SimCorp recently conducted a survey asking asset managers what they feel the year 2011 will bring about for them and their businesses. The survey reported that many asset managers expect to see a large increase in revenue and assets under management in the next year. This provides a great vote of confidence for the forthcoming year, however, at the same time, asset managers are recognizing that this expected growth means a need for new technological solutions.
Asset managers feel that growth is inevitable for 2011 and this growth will hopefully help business, but they are worried that growing quickly, along with new regulations, will put a large stress on front, middle and back-office operations. They know that the large growth and changing investment strategies will need “enterprise-wide solutions” to ensure that this is all beneficial and not harmful to the buy-side.

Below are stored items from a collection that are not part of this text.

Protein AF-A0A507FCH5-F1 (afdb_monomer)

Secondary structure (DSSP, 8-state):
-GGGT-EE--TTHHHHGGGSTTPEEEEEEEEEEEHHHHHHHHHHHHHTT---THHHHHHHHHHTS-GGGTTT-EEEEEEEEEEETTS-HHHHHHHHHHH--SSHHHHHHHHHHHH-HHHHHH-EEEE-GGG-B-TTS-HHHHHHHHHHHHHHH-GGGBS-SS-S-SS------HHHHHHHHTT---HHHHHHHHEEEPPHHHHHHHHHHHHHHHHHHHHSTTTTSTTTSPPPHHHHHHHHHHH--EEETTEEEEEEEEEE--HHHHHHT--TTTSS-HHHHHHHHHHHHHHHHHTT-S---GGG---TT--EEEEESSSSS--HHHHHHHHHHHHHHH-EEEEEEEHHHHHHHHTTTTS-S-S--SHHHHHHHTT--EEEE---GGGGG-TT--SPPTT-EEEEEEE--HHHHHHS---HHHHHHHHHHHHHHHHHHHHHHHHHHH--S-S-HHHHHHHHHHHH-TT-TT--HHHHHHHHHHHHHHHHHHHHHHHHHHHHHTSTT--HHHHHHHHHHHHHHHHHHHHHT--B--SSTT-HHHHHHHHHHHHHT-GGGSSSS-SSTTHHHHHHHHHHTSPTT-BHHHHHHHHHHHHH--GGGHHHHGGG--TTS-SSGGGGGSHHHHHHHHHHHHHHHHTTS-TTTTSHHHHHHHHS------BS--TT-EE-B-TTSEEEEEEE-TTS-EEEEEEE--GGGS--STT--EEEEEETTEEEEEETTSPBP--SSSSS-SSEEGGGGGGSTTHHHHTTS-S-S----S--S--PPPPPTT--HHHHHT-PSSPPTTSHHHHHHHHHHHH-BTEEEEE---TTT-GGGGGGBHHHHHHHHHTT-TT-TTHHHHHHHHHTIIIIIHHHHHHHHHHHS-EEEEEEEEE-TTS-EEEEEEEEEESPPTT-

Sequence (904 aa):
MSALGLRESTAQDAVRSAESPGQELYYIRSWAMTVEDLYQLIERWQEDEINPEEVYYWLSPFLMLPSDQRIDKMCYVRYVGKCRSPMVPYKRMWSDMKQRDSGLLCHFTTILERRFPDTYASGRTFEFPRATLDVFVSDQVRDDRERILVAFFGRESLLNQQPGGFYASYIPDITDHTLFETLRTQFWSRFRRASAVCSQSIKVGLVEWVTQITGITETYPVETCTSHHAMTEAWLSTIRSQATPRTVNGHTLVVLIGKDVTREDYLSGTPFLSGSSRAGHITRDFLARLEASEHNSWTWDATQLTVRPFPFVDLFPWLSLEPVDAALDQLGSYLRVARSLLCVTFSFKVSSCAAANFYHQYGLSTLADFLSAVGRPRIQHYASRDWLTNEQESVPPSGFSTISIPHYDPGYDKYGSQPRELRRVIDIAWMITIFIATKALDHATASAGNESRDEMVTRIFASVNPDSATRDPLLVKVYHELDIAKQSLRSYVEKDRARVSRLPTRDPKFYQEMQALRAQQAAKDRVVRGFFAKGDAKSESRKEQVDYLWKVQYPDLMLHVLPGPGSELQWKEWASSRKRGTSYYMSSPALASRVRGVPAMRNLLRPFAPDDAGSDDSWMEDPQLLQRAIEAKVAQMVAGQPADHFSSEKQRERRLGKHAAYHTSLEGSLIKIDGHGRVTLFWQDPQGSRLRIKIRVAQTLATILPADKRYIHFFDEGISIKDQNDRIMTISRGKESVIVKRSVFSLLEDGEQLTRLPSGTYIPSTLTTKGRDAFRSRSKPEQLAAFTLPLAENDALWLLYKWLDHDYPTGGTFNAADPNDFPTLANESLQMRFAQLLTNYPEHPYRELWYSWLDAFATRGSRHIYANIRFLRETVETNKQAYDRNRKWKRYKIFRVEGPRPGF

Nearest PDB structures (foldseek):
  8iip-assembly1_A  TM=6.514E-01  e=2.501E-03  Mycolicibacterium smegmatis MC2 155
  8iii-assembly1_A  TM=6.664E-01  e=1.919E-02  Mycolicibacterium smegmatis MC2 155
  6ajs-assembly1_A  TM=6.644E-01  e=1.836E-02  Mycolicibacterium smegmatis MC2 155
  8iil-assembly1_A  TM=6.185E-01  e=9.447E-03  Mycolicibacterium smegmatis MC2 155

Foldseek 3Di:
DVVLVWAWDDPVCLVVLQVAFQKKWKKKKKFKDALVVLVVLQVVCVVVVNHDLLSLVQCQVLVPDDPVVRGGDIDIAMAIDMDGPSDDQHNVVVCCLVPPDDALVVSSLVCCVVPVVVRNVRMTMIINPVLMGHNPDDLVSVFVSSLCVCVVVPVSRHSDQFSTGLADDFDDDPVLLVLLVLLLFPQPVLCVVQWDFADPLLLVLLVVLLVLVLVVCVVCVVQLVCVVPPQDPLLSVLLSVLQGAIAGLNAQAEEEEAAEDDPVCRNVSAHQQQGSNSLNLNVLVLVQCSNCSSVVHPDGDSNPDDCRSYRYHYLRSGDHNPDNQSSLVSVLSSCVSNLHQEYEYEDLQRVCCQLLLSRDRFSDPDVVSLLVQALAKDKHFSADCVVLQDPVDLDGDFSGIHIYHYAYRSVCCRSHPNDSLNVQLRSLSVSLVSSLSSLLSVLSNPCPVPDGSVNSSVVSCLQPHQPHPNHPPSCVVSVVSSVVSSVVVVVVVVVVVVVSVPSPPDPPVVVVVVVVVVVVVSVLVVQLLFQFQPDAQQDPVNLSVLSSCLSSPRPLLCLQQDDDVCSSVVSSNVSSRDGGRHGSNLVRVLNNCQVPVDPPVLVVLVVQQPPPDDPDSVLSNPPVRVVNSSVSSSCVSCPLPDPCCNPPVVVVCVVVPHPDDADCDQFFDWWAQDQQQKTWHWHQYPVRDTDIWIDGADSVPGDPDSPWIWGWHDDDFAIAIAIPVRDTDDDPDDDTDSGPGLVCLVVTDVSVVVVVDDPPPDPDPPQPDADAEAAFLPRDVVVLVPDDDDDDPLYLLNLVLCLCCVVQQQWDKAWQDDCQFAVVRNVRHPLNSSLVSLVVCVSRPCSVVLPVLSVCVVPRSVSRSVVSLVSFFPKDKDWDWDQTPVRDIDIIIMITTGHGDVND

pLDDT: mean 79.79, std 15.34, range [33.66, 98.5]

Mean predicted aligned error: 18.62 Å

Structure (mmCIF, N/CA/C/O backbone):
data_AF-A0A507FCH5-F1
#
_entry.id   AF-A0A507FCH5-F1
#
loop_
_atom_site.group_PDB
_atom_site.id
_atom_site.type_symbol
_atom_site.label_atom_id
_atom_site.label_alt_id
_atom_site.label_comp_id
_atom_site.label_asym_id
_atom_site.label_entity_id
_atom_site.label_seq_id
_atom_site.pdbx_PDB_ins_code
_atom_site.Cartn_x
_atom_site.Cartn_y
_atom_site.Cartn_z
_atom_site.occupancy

Currently the buy-side community relies heavily on manual processes. In fact 51% of asset managers surveyed by SimCorp said they rely on manual processes in their daily operations. This may be because 50% of those asked said that the systems they currently have in place only allow for moderate to no degree of automation for new reporting requirements. So while there is an obvious need for new technology in order to automate, could the increase of regulation in 2011 hurt the innovation process? 80% of the survey respondents seem to think so.
What is the buy-side to do? Growth is expected in 2011 but the lack of new technology and the promise of more regulation is making innovation difficult. So, are asset managers ready for what lies ahead?